Net Patient RevenuePatient Care Costs
Total Operating Revenue Total Operating Costs

   Using a sample of hospitals, the Committee compared the cost-to-charge ratio developed using the estimated patient care costs to a cost-to-charge ratio utilizing data from Medicare cost reports. Whenever the revenue and charge data from the Medicare cost report was similar to the annual financial data filed with the Council, the cost-to-charge ratio using the estimated patient care costs was within 1.5% of the cost-to-charge ratio using Medicare data. In some instances, corrections will have to be made for hospitals with certain categories of revenues that do not have associated operating costs such as large retroactive third-party revenue adjustments or when relatively large amounts of contributions or investment income is included in operating revenue.

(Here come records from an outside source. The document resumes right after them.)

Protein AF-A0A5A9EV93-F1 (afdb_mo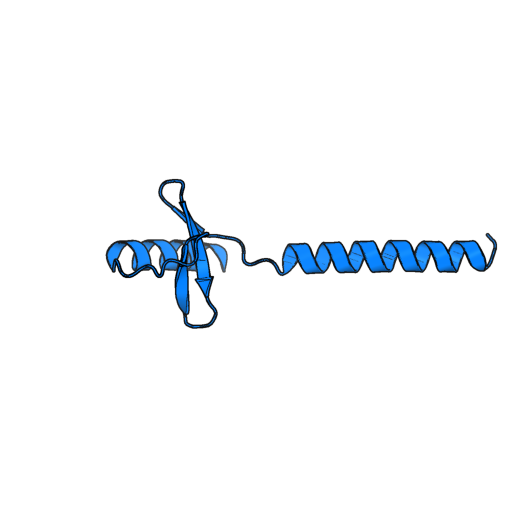nomer_lite)

Sequ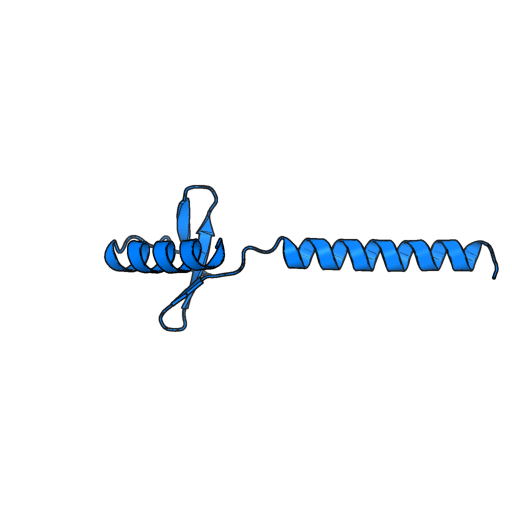ence (71 aa):
MEAIDLLRLGVVAGLAYGAWRGWKALPTPVVFEGKRYYRQPDGTYRTLFGRRVRNPDLLLTLSAADDERIK

pLDDT: mean 84.17, std 8.35, range [54.62, 95.88]

Radius of gyration: 19.18 Å; chains: 1; bounding box: 34×23×56 Å

Foldseek 3Di:
DDPVVVVVVVVVVVVVVVVVVVVVPPQDFDADPNWTWGQDPVRWIAGPVRHTDDDPVVSVVRVVSVVVVVD

Structure (mmCIF, N/CA/C/O backbone):
data_AF-A0A5A9EV93-F1
#
_entry.id   AF-A0A5A9EV93-F1
#
loop_
_atom_site.group_PDB
_atom_site.id
_atom_site.type_symbol
_atom_site.label_atom_id
_atom_site.label_alt_id
_atom_site.label_comp_id
_atom_site.label_asym_id
_atom_site.label_entity_id
_atom_site.label_seq_id
_atom_site.pdbx_PDB_ins_code
_atom_site.Cartn_x
_atom_site.Cartn_y
_atom_site.Cartn_z
_atom_site.occupancy
_atom_site.B_iso_or_equiv
_atom_site.auth_seq_id
_atom_site.auth_comp_id
_atom_site.auth_asym_id
_atom_site.auth_atom_id
_atom_site.pdbx_PDB_model_num
ATOM 1 N N . MET A 1 1 ? 16.358 -12.826 -37.632 1.00 60.72 1 MET A N 1
ATOM 2 C CA . MET A 1 1 ? 15.726 -11.734 -36.864 1.00 60.72 1 MET A CA 1
ATOM 3 C C . MET A 1 1 ? 16.562 -10.499 -37.098 1.00 60.72 1 MET A C 1
ATOM 5 O O . MET A 1 1 ? 17.766 -10.561 -36.876 1.00 60.72 1 MET A O 1
ATOM 9 N N . GLU A 1 2 ? 15.951 -9.447 -37.629 1.00 79.44 2 GLU A N 1
ATOM 10 C CA . GLU A 1 2 ? 16.630 -8.186 -37.934 1.00 79.44 2 GLU A CA 1
ATOM 11 C C . GLU A 1 2 ? 16.977 -7.454 -36.625 1.00 79.44 2 GLU A C 1
ATOM 13 O O . GLU A 1 2 ? 16.303 -7.631 -35.608 1.00 79.44 2 GLU A O 1
ATOM 18 N N . ALA A 1 3 ? 18.001 -6.594 -36.628 1.00 83.56 3 ALA A N 1
ATOM 19 C CA . ALA A 1 3 ? 18.389 -5.817 -35.440 1.00 83.56 3 ALA A CA 1
ATOM 20 C C . ALA A 1 3 ? 17.225 -4.970 -34.875 1.00 83.56 3 ALA A C 1
ATOM 22 O O . ALA A 1 3 ? 17.127 -4.742 -33.668 1.00 83.56 3 ALA A O 1
ATOM 23 N N . ILE A 1 4 ? 16.303 -4.560 -35.750 1.00 86.62 4 ILE A N 1
ATOM 24 C CA . ILE A 1 4 ? 15.073 -3.839 -35.404 1.00 86.62 4 ILE A CA 1
ATOM 25 C C . ILE A 1 4 ? 14.118 -4.693 -34.558 1.00 86.62 4 ILE A C 1
ATOM 27 O O . ILE A 1 4 ? 13.482 -4.165 -33.643 1.00 86.62 4 ILE A O 1
ATOM 31 N N . ASP A 1 5 ? 14.029 -5.999 -34.813 1.00 88.38 5 ASP A N 1
ATOM 32 C CA . ASP A 1 5 ? 13.138 -6.887 -34.060 1.00 88.38 5 ASP A CA 1
ATOM 33 C C . ASP A 1 5 ? 13.623 -7.063 -32.619 1.00 88.38 5 ASP A C 1
ATOM 35 O O . ASP A 1 5 ? 12.822 -7.013 -31.685 1.00 88.38 5 ASP A O 1
ATOM 39 N N . LEU A 1 6 ? 14.941 -7.175 -32.417 1.00 87.00 6 LEU A N 1
ATOM 40 C CA . LEU A 1 6 ? 15.545 -7.252 -31.082 1.00 87.00 6 LEU A CA 1
ATOM 41 C C . LEU A 1 6 ? 15.314 -5.970 -30.275 1.00 87.00 6 LEU A C 1
ATOM 43 O O . LEU A 1 6 ? 14.983 -6.037 -29.090 1.00 87.00 6 LEU A O 1
ATOM 47 N N . LEU A 1 7 ? 15.433 -4.805 -30.920 1.00 89.38 7 LEU A N 1
ATOM 48 C CA . LEU A 1 7 ? 15.183 -3.518 -30.272 1.00 89.38 7 LEU A CA 1
ATOM 49 C C . LEU A 1 7 ? 13.720 -3.397 -29.815 1.00 89.38 7 LEU A C 1
ATOM 51 O O . LEU A 1 7 ? 13.452 -3.012 -28.677 1.00 89.38 7 LEU A O 1
ATOM 55 N N . ARG A 1 8 ? 12.767 -3.784 -30.673 1.00 91.38 8 ARG A N 1
ATOM 56 C CA . ARG A 1 8 ? 11.332 -3.800 -30.337 1.00 91.38 8 ARG A CA 1
ATOM 57 C C . ARG A 1 8 ? 11.034 -4.742 -29.175 1.00 91.38 8 ARG A C 1
ATOM 59 O O . ARG A 1 8 ? 10.293 -4.372 -28.266 1.00 91.38 8 ARG A O 1
ATOM 66 N N . LEU A 1 9 ? 11.638 -5.929 -29.176 1.00 92.38 9 LEU A N 1
ATOM 67 C CA . LEU A 1 9 ? 11.447 -6.922 -28.122 1.00 92.38 9 LEU A CA 1
ATOM 68 C C . LEU A 1 9 ? 11.979 -6.419 -26.772 1.00 92.38 9 LEU A C 1
ATOM 70 O O . LEU A 1 9 ? 11.306 -6.567 -25.752 1.00 92.38 9 LEU A O 1
ATOM 74 N N . GLY A 1 10 ? 13.127 -5.733 -26.775 1.00 93.81 10 GLY A N 1
ATOM 75 C CA . GLY A 1 10 ? 13.676 -5.069 -25.591 1.00 93.81 10 GLY A CA 1
ATOM 76 C C . GLY A 1 10 ? 12.763 -3.971 -25.034 1.00 93.81 10 GLY A C 1
ATOM 77 O O . GLY A 1 10 ? 12.551 -3.908 -23.824 1.00 93.81 10 GLY A O 1
ATOM 78 N N . VAL A 1 11 ? 12.159 -3.148 -25.899 1.00 95.00 11 VAL A N 1
ATOM 79 C CA . VAL A 1 11 ? 11.198 -2.108 -25.479 1.00 95.00 11 VAL A CA 1
ATOM 80 C C . VAL A 1 11 ? 9.956 -2.725 -24.834 1.00 95.00 11 VAL A C 1
ATOM 82 O O . VAL A 1 11 ? 9.546 -2.290 -23.758 1.00 95.00 11 VAL A O 1
ATOM 85 N N . VAL A 1 12 ? 9.376 -3.760 -25.448 1.00 95.88 12 VAL A N 1
ATOM 86 C CA . VAL A 1 12 ? 8.199 -4.452 -24.896 1.00 95.88 12 VAL A CA 1
ATOM 87 C C . VAL A 1 12 ? 8.529 -5.091 -23.547 1.00 95.88 12 VAL A C 1
ATOM 89 O O . VAL A 1 12 ? 7.768 -4.929 -22.594 1.00 95.88 12 VAL A O 1
ATOM 92 N N . ALA A 1 13 ? 9.682 -5.754 -23.434 1.00 94.44 13 ALA A N 1
ATOM 93 C CA . ALA A 1 13 ? 10.135 -6.341 -22.177 1.00 94.44 13 ALA A CA 1
ATOM 94 C C . ALA A 1 13 ? 10.355 -5.274 -21.089 1.00 94.44 13 ALA A C 1
ATOM 96 O O . ALA A 1 13 ? 9.927 -5.459 -19.949 1.00 94.44 13 ALA A O 1
ATOM 97 N N . GLY A 1 14 ? 10.958 -4.134 -21.439 1.00 93.56 14 GLY A N 1
ATOM 98 C CA . GLY A 1 14 ? 11.168 -3.015 -20.520 1.00 93.56 14 GLY A CA 1
ATOM 99 C C . GLY A 1 14 ? 9.859 -2.406 -20.014 1.00 93.56 14 GLY A C 1
ATOM 100 O O . GLY A 1 14 ? 9.702 -2.196 -18.811 1.00 93.56 14 GLY A O 1
ATOM 101 N N . LEU A 1 15 ? 8.887 -2.185 -20.905 1.00 95.19 15 LEU A N 1
ATOM 102 C CA . LEU A 1 15 ? 7.557 -1.692 -20.533 1.00 95.19 15 LEU A CA 1
ATOM 103 C C . LEU A 1 15 ? 6.801 -2.695 -19.656 1.00 95.19 15 LEU A C 1
ATOM 105 O O . LEU A 1 15 ? 6.225 -2.303 -18.641 1.00 95.19 15 LEU A O 1
ATOM 109 N N . ALA A 1 16 ? 6.845 -3.986 -19.997 1.00 93.62 16 ALA A N 1
ATOM 110 C CA . ALA A 1 16 ? 6.227 -5.042 -19.199 1.00 93.62 16 ALA A CA 1
ATOM 111 C C . ALA A 1 16 ? 6.840 -5.116 -17.792 1.00 93.62 16 ALA A C 1
ATOM 113 O O . ALA A 1 16 ? 6.115 -5.187 -16.798 1.00 93.62 16 ALA A O 1
ATOM 114 N N . TYR A 1 17 ? 8.168 -5.027 -17.691 1.00 92.94 17 TYR A N 1
ATOM 115 C CA . TYR A 1 17 ? 8.868 -5.013 -16.410 1.00 92.94 17 TYR A CA 1
ATOM 116 C C . TYR A 1 17 ? 8.535 -3.765 -15.581 1.00 92.94 17 TYR A C 1
ATOM 118 O O . TYR A 1 17 ? 8.263 -3.872 -14.382 1.00 92.94 17 TYR A O 1
ATOM 126 N N . GLY A 1 18 ? 8.495 -2.588 -16.213 1.00 90.19 18 GLY A N 1
ATOM 127 C CA . GLY A 1 18 ? 8.092 -1.338 -15.567 1.00 90.19 18 GLY A CA 1
ATOM 128 C C . GLY A 1 18 ? 6.665 -1.401 -15.019 1.00 90.19 18 GLY A C 1
ATOM 129 O O . GLY A 1 18 ? 6.437 -1.070 -13.854 1.00 90.19 18 GLY A O 1
ATOM 130 N N . ALA A 1 19 ? 5.721 -1.907 -15.817 1.00 90.12 19 ALA A N 1
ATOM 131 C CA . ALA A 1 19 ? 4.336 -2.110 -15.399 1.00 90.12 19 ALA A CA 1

   The Council will annually provide each hospital with documentation on how its individual cost-to-charge ratio is calculated and hospitals will have an opportunity to address the ratio through the Council's verification process.

   C.  Plan to Serve the Uninsured and Procedures for Collecting Bad Debt

   Section 1104(b) of the act states that to be eligible to apply for payment under the Program, a hospital has to have a plan in place to serve the uninsured and meet the following six specific eligibility requirements listed as follows:

   Accepts all individuals, regardless of the ability to pay for emergent medically necessary services within the scope of the hospital's service.

   Seeks collection of claims, including collection from an insurer or payment arrangements with the person who is responsible for payment of the care rendered.

   Attempts to obtain health care coverage for patients, including assisting patients in applying for Medical Assistance, the Children's Health Insurance Program or the Adult Basic Coverage Insurance Program.

   Ensures that an emergency admission or treatment is not delayed or denied pending determination of coverage or requirement for prepayment or deposit.

   Posts adequate notice of the availability of medical services and the obligation of a hospital to provide free services.

   Provides necessary data to Council.

   To qualify for funding, a hospital will be required to annually complete a form supplied by the Department that will attest to the hospital's compliance with these requirements.

   D.  Upper Limit on Payments

   In compliance with Federal law and the act, the Department adheres to the hospital-specific disproportionate share payment (DSH) upper limit which limits DSH payments to no more than 100% of costs related to caring for Medical Assistance patients and/or uncompensated costs related to caring for indigent patients.

   The Department, in accordance with the upper limit assurances in Federal law and section 1104 of the act, may withhold payments under the Program to a hospital that exceeds the hospital's specific DSH upper limit. Furthermore, section 1106 of the act (35 P. S. § 5701.1106) requires that the total amount of funds received by a hospital shall not exceed the uncompensated care amount derived by the Council. Accordingly, the Department will limit a hospital's payments under the Program to this amount.

   The Department will request the necessary data to determine hospital specific DSH upper payment limits. The Department will amend the Pennsylvania Medical Assistance Hospital Cost Report (MA 336) for the Fiscal Year 2001-2002 reporting period.

Contact Person

   A copy of this notice is available for review at local County Assistance Offices. Interested persons are invited to submit written comments to this notice within 30 days of this publication. Comments should be sent to the Department of Public Welfare, Office of Medical Assistance Programs, Bureau of Fee-for-Service Programs, Attention William T. Miller Jr., P. O. Box 8047, Harrisburg, PA 17105-8047.

   Persons with a disability may use the AT&T Relay Service by calling (800) 654-5984 (TDD Users) or (800) 654-5988 (voice users).


[Pa.B. Doc. No. 02-1317. Filed for public inspection July 26, 2002, 9:00 a.m.]